All that is wanted is a word-for-word copy of the data from its first line to the line containing "ATOM 29 O O", both included.

§ **Data for analysis**

◆ ◆ ◆ ◆ ◆

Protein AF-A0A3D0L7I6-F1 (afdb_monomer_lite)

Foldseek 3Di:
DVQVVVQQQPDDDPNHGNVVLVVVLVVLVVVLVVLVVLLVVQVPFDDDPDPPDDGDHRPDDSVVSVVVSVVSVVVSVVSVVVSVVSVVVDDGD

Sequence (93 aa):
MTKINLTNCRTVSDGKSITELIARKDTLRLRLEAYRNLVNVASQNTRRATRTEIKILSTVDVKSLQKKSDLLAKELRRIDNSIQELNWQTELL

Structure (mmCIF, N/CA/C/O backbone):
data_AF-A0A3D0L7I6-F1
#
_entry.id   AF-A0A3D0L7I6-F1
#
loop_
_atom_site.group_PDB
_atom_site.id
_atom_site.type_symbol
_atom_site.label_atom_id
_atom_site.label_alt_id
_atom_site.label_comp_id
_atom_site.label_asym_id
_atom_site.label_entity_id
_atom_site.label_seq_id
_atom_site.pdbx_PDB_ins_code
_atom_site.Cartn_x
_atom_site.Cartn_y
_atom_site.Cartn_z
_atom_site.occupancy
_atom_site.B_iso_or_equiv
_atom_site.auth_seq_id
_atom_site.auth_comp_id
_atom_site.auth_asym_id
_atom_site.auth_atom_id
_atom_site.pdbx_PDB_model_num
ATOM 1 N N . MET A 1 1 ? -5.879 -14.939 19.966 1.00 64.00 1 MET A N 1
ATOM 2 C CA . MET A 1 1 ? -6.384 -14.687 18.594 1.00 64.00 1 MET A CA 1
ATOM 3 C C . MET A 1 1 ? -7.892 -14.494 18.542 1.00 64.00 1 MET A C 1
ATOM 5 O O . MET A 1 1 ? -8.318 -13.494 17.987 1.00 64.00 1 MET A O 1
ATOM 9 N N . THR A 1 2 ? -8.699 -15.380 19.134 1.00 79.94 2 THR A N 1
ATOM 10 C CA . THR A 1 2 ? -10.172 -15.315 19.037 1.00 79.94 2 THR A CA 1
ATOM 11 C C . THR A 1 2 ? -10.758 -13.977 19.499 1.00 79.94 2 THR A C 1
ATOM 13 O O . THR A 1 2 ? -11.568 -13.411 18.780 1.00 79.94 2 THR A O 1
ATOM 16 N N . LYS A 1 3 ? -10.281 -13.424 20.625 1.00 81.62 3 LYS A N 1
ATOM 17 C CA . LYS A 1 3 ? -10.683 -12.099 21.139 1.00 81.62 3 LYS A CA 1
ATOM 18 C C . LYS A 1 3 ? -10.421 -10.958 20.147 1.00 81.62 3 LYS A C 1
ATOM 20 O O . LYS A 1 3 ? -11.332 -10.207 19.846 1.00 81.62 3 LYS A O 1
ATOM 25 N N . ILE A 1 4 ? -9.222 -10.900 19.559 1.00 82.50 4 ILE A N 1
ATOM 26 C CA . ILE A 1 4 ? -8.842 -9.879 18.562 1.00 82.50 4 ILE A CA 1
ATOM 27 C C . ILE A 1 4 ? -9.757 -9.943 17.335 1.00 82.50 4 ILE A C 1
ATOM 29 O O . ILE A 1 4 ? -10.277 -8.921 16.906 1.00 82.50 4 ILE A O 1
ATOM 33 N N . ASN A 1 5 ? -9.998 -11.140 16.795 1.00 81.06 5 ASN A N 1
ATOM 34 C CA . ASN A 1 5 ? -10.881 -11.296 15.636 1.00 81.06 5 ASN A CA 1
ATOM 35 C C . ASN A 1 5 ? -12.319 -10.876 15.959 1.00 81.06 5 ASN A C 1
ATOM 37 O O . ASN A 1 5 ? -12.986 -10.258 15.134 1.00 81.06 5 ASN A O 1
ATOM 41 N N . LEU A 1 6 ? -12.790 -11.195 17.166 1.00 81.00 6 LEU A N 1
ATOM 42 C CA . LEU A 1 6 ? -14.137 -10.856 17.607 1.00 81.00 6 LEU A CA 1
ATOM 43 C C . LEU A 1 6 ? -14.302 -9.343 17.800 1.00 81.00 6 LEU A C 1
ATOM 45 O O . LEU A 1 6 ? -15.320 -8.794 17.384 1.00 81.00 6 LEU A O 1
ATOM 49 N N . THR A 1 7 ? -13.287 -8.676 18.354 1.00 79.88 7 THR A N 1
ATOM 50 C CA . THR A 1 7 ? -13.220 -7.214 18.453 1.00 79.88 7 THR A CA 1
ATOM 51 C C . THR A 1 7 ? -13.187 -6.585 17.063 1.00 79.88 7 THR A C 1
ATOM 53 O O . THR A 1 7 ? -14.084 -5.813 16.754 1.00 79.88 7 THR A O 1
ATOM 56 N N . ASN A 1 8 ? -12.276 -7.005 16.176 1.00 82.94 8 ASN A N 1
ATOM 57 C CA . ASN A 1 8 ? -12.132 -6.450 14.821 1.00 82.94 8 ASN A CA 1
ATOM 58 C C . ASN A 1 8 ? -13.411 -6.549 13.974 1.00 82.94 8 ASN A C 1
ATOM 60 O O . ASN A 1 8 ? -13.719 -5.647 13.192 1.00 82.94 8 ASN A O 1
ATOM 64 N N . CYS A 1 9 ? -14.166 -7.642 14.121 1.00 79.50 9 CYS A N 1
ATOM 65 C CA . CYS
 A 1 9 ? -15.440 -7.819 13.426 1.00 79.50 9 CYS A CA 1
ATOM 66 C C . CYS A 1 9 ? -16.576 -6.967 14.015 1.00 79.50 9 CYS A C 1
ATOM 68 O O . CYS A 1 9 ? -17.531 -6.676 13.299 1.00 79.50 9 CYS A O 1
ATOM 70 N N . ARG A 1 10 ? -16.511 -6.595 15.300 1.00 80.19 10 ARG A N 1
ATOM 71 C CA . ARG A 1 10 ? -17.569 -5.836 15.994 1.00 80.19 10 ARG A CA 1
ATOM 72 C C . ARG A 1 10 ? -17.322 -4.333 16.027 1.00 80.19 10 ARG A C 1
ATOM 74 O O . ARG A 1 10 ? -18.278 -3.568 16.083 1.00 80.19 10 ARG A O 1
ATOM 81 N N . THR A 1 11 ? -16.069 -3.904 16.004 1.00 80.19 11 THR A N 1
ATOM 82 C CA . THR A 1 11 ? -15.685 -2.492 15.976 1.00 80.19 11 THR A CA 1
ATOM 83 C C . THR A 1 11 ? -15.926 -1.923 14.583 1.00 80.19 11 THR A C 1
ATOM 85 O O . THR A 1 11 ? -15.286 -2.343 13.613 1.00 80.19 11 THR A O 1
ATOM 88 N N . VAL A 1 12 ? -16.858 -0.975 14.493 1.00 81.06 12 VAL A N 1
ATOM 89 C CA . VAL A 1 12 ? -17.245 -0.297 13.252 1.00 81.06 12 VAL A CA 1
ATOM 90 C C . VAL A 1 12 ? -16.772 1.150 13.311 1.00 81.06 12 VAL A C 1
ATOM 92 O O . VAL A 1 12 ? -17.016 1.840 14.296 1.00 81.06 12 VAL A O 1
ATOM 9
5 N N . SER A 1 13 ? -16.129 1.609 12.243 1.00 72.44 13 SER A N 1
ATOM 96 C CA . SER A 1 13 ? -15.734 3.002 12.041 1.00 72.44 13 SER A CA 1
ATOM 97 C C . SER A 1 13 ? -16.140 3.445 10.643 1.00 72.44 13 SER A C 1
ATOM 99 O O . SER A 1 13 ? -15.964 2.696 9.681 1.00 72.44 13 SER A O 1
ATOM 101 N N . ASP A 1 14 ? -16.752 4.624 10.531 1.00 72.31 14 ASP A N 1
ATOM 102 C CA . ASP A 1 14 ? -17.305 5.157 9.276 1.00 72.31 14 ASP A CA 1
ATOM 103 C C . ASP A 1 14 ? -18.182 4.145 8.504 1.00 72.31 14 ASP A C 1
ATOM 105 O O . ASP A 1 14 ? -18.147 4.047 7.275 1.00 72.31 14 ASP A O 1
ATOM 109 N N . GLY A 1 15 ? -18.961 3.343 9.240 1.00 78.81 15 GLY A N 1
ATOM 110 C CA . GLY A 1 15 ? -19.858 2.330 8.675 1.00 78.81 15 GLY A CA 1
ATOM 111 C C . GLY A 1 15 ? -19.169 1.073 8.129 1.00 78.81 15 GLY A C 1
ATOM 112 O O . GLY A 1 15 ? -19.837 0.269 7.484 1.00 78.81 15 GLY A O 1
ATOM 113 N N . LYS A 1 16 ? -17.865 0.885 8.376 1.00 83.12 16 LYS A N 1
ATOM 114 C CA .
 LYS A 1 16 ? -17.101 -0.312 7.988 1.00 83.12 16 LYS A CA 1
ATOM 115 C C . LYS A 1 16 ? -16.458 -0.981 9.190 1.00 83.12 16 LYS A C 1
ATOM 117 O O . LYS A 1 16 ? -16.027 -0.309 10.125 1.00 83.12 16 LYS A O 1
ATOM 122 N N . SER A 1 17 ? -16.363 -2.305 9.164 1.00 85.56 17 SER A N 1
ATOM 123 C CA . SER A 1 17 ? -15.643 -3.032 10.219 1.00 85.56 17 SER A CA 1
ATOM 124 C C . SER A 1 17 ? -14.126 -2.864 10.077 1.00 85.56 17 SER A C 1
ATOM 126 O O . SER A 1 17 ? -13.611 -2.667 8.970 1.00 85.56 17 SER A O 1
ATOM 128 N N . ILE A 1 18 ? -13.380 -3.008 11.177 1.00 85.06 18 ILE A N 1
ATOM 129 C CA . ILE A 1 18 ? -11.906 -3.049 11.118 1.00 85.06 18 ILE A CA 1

◆ ◆ ◆ ◆ ◆

§ **Task solution**
Protein AF-A0A3D0L7I6-F1 (afdb_monomer_lite)

Foldseek 3Di:
DVQVVVQQQPDDDPNHGNVVLVVVLVVLVVVLVVLVVLLVVQVPFDDDPDPPDDGDHRPDDSVVSVVVSVVSVVVSVVSVVVSVVSVVVDDGD

Sequence (93 aa):
MTKINLTNCRTVSDGKSITELIARKDTLRLRLEAYRNLVNVASQNTRRATRTEIKILSTVDVKSLQKKSDLLAKELRRIDNSIQELNWQTELL

Structure (mmCIF, N/CA/C/O backbone):
data_AF-A0A3D0L7I6-F1
#
_entry.id   AF-A0A3D0L7I6-F1
#
loop_
_atom_site.group_PDB
_atom_site.id
_atom_site.type_symbol
_atom_site.label_atom_id
_atom_site.label_alt_id
_atom_site.label_comp_id
_atom_site.label_asym_id
_atom_site.label_entity_id
_atom_site.label_seq_id
_atom_site.pdbx_PDB_ins_code
_atom_site.Cartn_x
_atom_site.Cartn_y
_atom_site.Cartn_z
_atom_site.occupancy
_atom_site.B_iso_or_equiv
_atom_site.auth_seq_id
_atom_site.auth_comp_id
_atom_site.auth_asym_id
_atom_site.auth_atom_id
_atom_site.pdbx_PDB_model_num
ATOM 1 N N . MET A 1 1 ? -5.879 -14.939 19.966 1.00 64.00 1 MET A N 1
ATOM 2 C CA . MET A 1 1 ? -6.384 -14.687 18.594 1.00 64.00 1 MET A CA 1
ATOM 3 C C . MET A 1 1 ? -7.892 -14.494 18.542 1.00 64.00 1 MET A C 1
ATOM 5 O O . MET A 1 1 ? -8.318 -13.494 17.987 1.00 64.00 1 MET A O 1
ATOM 9 N N . THR A 1 2 ? -8.699 -15.380 19.134 1.00 79.94 2 THR A N 1
ATOM 10 C CA . THR A 1 2 ? -10.172 -15.315 19.037 1.00 79.94 2 THR A CA 1
ATOM 11 C C . THR A 1 2 ? -10.758 -13.977 19.499 1.00 79.94 2 THR A C 1
ATOM 13 O O . THR A 1 2 ? -11.568 -13.411 18.780 1.00 79.94 2 THR A O 1
ATOM 16 N N . LYS A 1 3 ? -10.281 -13.424 20.625 1.00 81.62 3 LYS A N 1
ATOM 17 C CA . LYS A 1 3 ? -10.683 -12.099 21.139 1.00 81.62 3 LYS A CA 1
ATOM 18 C C . LYS A 1 3 ? -10.421 -10.958 20.147 1.00 81.62 3 LYS A C 1
ATOM 20 O O . LYS A 1 3 ? -11.332 -10.207 19.846 1.00 81.62 3 LYS A O 1
ATOM 25 N N . ILE A 1 4 ? -9.222 -10.900 19.559 1.00 82.50 4 ILE A N 1
ATOM 26 C CA . ILE A 1 4 ? -8.842 -9.879 18.562 1.00 82.50 4 ILE A CA 1
ATOM 27 C C . ILE A 1 4 ? -9.757 -9.943 17.335 1.00 82.50 4 ILE A C 1
ATOM 29 O O . ILE A 1 4 ? -10.277 -8.921 16.906 1.00 82.50 4 ILE A O 1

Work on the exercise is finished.